EXERCISE:
Copy nothing from the entries below except the lines from the one containing "ATOM 148 O O" through the one containing "ATOM 153 C CA", and copy those exactly.
━━ INPUT DATA
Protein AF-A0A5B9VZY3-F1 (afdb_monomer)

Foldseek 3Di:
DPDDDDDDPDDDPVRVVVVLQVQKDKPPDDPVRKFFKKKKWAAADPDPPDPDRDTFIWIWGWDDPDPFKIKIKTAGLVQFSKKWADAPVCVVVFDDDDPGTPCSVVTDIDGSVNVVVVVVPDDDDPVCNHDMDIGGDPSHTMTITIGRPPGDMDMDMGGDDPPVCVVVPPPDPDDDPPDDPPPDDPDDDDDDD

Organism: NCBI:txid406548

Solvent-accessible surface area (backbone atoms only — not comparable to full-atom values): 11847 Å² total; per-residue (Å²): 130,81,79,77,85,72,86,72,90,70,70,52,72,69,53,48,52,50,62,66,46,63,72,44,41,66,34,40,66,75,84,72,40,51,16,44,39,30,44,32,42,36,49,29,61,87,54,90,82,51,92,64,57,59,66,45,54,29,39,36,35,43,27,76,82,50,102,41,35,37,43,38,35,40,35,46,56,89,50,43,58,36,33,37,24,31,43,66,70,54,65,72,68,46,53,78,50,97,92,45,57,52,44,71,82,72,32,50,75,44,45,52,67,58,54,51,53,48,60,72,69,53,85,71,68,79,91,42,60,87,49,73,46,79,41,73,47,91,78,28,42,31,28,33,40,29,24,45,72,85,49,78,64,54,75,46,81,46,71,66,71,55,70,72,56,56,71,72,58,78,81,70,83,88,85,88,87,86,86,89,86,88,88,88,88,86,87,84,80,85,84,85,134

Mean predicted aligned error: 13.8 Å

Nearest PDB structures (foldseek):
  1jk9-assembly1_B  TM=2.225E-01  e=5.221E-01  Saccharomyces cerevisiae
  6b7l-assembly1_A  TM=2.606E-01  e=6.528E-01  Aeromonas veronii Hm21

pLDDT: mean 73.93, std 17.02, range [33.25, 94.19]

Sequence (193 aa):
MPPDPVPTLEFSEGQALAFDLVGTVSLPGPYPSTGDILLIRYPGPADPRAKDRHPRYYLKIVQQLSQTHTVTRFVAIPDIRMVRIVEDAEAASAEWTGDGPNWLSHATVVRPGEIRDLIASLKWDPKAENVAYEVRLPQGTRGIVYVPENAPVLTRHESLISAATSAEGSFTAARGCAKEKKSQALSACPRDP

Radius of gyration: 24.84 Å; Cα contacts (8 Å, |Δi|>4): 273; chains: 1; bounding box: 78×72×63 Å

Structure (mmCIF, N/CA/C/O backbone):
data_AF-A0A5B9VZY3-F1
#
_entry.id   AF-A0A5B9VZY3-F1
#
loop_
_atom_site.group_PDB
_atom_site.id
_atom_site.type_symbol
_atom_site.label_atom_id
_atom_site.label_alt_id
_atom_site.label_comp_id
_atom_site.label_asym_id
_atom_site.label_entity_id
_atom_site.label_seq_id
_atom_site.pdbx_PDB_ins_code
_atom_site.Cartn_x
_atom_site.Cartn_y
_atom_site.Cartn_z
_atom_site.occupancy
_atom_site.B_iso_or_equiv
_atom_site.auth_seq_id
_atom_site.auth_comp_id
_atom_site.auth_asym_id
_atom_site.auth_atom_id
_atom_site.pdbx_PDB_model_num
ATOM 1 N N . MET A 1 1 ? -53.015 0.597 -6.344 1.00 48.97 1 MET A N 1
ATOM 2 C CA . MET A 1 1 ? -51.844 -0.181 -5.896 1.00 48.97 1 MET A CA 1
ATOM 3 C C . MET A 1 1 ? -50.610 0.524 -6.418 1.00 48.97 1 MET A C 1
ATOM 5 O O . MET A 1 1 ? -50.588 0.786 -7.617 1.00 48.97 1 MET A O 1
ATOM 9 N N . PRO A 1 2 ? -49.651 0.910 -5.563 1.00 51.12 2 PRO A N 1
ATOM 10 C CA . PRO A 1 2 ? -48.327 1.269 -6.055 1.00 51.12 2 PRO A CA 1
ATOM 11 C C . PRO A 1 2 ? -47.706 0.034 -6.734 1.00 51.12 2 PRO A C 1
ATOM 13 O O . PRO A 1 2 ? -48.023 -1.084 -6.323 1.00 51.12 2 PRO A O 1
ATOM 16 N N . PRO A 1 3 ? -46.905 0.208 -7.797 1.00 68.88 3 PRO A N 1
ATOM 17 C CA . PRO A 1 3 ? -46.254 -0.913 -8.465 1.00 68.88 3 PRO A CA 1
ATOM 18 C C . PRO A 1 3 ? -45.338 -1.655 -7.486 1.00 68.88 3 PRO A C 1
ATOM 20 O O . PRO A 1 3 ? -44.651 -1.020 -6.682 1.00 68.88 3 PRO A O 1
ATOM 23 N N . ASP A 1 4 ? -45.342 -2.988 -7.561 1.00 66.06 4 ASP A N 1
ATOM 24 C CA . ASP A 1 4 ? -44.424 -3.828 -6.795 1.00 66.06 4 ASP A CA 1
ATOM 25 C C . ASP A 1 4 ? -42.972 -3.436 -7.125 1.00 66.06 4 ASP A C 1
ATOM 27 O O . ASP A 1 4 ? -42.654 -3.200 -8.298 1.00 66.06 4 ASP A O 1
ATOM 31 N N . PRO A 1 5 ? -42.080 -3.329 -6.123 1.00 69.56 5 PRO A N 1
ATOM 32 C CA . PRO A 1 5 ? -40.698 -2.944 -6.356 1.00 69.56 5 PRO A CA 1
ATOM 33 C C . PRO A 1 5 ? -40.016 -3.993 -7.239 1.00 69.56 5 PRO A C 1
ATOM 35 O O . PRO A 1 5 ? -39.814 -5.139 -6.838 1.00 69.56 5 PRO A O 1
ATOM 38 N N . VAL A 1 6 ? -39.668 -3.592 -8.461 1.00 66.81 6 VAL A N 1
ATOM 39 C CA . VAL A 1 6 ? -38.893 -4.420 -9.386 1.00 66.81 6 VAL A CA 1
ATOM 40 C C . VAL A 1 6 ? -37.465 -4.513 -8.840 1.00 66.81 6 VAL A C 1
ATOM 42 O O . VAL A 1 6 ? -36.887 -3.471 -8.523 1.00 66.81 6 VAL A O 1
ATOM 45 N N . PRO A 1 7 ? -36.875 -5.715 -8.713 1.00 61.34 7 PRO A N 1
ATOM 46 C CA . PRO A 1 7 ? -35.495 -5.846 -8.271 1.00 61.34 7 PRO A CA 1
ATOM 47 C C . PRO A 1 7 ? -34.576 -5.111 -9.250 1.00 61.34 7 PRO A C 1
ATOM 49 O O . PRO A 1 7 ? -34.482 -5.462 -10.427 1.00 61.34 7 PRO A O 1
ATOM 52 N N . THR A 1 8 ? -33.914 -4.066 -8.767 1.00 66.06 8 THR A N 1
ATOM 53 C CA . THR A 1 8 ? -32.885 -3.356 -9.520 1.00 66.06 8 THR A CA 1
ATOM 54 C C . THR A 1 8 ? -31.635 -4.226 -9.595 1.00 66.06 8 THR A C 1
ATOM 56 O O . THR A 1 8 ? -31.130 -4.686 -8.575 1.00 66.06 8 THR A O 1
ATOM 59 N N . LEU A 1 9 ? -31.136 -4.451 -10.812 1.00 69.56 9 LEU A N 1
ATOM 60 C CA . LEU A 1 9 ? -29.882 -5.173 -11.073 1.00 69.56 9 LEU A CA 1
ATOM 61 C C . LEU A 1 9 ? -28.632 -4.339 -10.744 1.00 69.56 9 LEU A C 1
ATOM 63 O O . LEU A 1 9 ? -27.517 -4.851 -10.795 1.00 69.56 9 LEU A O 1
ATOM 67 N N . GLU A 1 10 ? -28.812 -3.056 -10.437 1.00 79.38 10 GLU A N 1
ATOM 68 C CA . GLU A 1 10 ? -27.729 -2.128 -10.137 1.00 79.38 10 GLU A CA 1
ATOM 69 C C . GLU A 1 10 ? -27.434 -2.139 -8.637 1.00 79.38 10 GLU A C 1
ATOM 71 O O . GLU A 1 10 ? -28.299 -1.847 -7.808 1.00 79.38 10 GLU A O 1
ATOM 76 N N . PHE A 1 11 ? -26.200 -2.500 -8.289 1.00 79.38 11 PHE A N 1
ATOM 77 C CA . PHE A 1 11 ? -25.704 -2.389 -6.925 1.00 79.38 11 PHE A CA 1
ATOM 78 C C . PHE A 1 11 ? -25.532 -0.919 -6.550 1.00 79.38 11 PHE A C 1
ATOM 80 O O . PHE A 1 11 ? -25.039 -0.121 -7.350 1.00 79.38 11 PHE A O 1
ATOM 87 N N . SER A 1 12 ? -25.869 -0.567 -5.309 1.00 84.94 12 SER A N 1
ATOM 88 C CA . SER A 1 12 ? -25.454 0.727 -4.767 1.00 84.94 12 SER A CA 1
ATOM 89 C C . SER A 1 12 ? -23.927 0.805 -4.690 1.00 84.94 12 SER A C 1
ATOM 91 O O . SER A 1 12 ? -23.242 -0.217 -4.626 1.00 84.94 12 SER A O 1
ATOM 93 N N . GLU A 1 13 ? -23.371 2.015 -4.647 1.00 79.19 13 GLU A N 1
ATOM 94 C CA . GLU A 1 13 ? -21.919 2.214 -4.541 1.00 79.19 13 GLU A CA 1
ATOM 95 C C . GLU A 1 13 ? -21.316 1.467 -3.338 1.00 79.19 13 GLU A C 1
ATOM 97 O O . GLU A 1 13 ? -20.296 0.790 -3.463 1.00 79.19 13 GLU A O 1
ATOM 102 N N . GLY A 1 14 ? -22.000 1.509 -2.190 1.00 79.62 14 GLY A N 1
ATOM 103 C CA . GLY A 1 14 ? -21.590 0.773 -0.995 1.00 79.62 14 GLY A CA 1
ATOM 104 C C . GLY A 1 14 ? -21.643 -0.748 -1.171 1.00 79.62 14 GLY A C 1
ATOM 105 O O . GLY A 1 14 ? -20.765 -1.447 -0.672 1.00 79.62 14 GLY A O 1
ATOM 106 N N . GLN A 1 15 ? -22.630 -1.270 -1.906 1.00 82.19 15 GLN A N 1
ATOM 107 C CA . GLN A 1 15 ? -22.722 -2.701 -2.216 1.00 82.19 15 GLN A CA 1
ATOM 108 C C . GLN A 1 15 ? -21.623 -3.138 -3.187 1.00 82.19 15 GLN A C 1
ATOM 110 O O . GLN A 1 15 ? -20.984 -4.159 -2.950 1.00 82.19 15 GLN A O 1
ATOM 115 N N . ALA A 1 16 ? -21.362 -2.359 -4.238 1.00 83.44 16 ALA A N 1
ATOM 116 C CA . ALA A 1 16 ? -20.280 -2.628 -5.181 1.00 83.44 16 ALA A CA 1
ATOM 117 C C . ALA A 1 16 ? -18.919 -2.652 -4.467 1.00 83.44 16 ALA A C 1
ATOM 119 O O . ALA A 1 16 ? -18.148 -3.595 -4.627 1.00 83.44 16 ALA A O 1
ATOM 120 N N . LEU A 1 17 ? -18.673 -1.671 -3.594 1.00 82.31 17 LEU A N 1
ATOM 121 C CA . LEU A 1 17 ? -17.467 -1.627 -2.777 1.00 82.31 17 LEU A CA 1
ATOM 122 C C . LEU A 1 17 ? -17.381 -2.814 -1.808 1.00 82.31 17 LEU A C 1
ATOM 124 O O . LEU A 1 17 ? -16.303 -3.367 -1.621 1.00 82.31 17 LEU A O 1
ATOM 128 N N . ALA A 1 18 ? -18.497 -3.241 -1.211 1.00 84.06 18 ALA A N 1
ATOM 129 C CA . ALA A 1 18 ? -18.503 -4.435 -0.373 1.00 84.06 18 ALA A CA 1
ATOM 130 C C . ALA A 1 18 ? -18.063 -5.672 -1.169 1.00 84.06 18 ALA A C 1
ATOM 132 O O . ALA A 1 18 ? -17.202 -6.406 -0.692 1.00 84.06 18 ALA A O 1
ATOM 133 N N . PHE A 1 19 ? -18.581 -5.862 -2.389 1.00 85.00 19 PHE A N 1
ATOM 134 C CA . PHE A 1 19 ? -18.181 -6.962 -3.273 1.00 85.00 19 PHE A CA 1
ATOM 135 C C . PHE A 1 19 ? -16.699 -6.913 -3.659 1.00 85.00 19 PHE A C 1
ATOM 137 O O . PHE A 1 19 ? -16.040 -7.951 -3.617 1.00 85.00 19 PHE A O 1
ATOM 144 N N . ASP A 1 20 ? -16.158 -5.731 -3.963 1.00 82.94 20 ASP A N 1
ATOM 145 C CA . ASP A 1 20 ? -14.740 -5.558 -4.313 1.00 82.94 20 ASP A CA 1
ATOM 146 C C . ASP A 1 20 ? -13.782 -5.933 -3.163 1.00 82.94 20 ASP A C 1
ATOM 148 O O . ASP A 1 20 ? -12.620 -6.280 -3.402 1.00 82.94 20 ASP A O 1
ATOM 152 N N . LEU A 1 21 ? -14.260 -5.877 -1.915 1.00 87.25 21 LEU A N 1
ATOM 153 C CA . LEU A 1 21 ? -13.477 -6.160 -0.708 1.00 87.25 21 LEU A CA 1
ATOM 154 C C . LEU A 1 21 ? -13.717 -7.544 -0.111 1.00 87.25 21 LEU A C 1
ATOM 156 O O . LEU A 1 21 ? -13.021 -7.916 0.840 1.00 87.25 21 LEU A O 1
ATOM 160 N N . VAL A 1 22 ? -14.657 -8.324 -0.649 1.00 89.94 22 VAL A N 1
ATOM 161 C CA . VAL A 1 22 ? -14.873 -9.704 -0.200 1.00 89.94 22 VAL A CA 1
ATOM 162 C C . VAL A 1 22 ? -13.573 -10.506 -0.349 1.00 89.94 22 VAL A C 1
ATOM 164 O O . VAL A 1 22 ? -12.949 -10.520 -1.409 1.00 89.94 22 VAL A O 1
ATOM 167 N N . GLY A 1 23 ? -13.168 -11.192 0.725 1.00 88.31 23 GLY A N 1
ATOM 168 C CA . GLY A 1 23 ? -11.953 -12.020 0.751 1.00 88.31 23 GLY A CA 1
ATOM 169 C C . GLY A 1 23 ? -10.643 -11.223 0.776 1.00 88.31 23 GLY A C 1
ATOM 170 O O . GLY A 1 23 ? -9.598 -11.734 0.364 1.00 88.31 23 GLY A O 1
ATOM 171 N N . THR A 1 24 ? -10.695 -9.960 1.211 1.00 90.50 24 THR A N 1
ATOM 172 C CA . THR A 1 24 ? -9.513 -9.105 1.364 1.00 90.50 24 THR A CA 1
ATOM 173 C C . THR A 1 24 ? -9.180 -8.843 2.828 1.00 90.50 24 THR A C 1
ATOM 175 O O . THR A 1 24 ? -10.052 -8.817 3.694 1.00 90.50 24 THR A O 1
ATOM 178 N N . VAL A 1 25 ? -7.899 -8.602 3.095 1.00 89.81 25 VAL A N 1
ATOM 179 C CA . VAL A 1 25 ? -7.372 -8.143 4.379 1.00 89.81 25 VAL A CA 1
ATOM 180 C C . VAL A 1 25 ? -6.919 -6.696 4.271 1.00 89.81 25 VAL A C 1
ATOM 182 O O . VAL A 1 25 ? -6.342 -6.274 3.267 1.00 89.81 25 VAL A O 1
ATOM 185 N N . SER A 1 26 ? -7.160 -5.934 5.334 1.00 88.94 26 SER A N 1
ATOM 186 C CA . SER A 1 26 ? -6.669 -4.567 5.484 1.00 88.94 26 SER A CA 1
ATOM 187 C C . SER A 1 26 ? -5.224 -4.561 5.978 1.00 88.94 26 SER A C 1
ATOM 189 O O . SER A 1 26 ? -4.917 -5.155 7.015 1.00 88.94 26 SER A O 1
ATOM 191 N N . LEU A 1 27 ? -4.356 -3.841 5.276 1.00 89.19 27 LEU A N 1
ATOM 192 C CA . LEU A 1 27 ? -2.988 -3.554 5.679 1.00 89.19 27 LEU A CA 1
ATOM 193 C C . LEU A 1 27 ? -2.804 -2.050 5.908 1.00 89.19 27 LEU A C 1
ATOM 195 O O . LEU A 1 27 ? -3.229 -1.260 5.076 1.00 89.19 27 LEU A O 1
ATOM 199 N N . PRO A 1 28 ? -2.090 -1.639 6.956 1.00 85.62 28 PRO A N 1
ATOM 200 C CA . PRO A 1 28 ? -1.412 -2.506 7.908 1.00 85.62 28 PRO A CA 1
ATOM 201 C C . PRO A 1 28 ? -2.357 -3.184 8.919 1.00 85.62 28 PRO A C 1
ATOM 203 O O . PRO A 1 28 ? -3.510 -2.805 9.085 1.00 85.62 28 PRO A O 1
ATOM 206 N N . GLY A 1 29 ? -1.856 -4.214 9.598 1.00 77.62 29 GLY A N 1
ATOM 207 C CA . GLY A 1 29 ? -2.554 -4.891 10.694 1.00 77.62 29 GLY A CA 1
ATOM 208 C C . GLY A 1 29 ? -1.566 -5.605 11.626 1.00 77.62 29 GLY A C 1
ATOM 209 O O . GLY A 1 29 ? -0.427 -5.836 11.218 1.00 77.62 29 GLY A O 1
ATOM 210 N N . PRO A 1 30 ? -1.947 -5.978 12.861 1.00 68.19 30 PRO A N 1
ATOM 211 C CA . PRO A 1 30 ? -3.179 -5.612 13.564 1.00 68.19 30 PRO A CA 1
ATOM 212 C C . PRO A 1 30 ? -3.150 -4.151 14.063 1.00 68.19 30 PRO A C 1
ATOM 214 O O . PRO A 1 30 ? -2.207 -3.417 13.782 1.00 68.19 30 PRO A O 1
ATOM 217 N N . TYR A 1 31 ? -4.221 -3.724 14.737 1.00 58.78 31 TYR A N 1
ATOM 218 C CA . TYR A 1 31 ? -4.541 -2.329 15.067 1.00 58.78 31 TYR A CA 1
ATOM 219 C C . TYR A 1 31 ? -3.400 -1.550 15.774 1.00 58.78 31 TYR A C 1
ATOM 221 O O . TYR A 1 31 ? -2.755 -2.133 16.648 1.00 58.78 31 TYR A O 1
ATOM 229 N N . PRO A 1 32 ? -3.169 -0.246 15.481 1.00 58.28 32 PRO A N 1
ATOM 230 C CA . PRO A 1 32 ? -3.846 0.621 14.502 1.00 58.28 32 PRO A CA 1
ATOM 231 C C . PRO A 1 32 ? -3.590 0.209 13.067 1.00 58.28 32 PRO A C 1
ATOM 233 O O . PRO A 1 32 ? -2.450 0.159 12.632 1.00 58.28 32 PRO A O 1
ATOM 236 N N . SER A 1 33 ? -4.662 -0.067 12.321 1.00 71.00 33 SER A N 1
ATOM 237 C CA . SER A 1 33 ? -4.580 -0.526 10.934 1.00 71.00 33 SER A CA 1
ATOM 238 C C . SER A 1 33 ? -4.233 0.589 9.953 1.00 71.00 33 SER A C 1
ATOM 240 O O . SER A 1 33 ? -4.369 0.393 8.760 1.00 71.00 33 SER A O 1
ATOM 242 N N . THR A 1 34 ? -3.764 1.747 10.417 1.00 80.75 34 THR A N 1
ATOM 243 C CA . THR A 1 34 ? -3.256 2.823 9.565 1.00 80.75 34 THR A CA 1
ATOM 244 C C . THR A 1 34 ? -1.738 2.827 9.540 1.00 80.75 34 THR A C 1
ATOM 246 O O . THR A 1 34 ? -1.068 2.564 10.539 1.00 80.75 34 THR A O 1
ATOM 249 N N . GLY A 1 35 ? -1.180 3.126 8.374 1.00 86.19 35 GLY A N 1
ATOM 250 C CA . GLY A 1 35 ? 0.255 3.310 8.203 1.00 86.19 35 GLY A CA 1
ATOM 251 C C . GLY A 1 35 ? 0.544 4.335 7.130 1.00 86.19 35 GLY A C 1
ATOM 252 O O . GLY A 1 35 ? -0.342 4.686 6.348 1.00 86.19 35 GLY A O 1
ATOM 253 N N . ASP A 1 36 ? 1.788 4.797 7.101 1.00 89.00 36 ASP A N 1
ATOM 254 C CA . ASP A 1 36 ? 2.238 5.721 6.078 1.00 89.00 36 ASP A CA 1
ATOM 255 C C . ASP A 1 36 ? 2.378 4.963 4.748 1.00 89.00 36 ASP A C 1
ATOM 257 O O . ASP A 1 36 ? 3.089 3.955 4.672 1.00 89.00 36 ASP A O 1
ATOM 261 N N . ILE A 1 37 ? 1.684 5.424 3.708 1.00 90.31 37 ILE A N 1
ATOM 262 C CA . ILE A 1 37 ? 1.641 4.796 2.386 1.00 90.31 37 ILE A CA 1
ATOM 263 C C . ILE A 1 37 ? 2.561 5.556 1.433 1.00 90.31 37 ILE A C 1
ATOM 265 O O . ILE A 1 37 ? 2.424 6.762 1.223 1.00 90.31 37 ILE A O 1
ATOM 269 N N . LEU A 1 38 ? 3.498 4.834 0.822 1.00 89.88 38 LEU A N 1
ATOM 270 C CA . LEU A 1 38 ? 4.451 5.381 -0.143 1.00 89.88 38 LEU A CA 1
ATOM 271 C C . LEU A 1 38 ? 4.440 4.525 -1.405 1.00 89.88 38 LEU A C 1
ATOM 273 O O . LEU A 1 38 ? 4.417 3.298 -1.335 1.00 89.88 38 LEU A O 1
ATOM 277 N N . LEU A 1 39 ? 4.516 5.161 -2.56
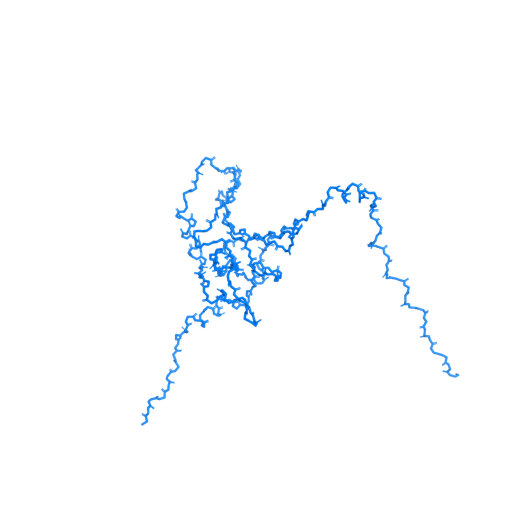8 1.00 89.94 39 LEU A N 1
ATOM 278 C CA . LEU A 1 39 ? 4.752 4.470 -3.825 1.00 89.94 39 LEU A CA 1
ATOM 279 C C . LEU A 1 39 ? 6.254 4.277 -4.017 1.00 89.94 39 LEU A C 1
ATOM 281 O O . LEU A 1 39 ? 7.015 5.244 -4.017 1.00 89.94 39 LEU A O 1
ATOM 285 N N . ILE A 1 40 ? 6.669 3.033 -4.226 1.00 89.62 40 ILE A N 1
ATOM 286 C CA . ILE A 1 40 ? 8.050 2.687 -4.540 1.00 
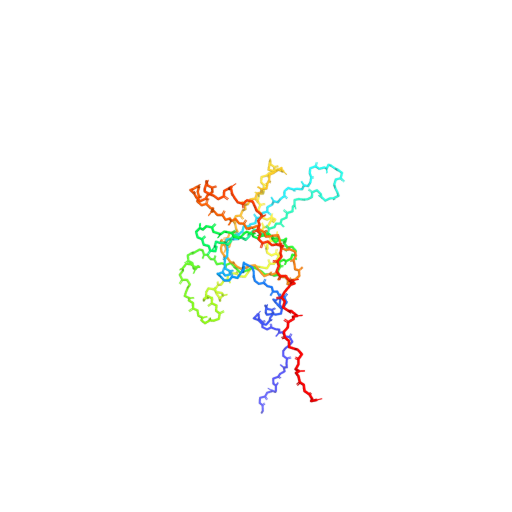89.62 40 ILE A CA 1
ATOM 287 C C . ILE A 1 40 ? 8.169 2.310 -6.004 1.00 89.62 40 ILE A C 1
ATOM 289 O O . ILE A 1 40 ? 7.434 1.451 -6.493 1.00 89.62 40 ILE A O 1
ATOM 293 N N . ARG A 1 41 ? 9.168 2.883 -6.671 1.00 87.88 41 ARG A N 1
ATOM 294 C CA . ARG A 1 41 ? 9.699 2.379 -7.936 1.00 87.88 41 ARG A CA 1
ATOM 295 C C . ARG A 1 41 ? 10.999 1.634 -7.665 1.00 87.88 41 ARG A C 1
ATOM 297 O O . ARG A 1 41 ? 11.996 2.244 -7.286 1.00 87.88 41 ARG A O 1
ATOM 304 N N . TYR A 1 42 ? 10.985 0.325 -7.874 1.00 85.81 42 TYR A N 1
ATOM 305 C CA . TYR A 1 42 ? 12.169 -0.521 -7.849 1.00 85.81 42 TYR A CA 1
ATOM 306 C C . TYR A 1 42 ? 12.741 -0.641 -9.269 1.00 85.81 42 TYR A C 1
━━━━
RESPONSE FOR THIS EXERCISE:
ATOM 148 O O . ASP A 1 20 ? -12.620 -6.280 -3.402 1.00 82.94 20 ASP A O 1
ATOM 152 N N . LEU A 1 21 ? -14.260 -5.877 -1.915 1.00 87.25 21 LEU A N 1
ATOM 153 C CA . LEU A 1 21 ? -13.477 -6.160 -0.708 1.00 87.25 21 LEU A CA 1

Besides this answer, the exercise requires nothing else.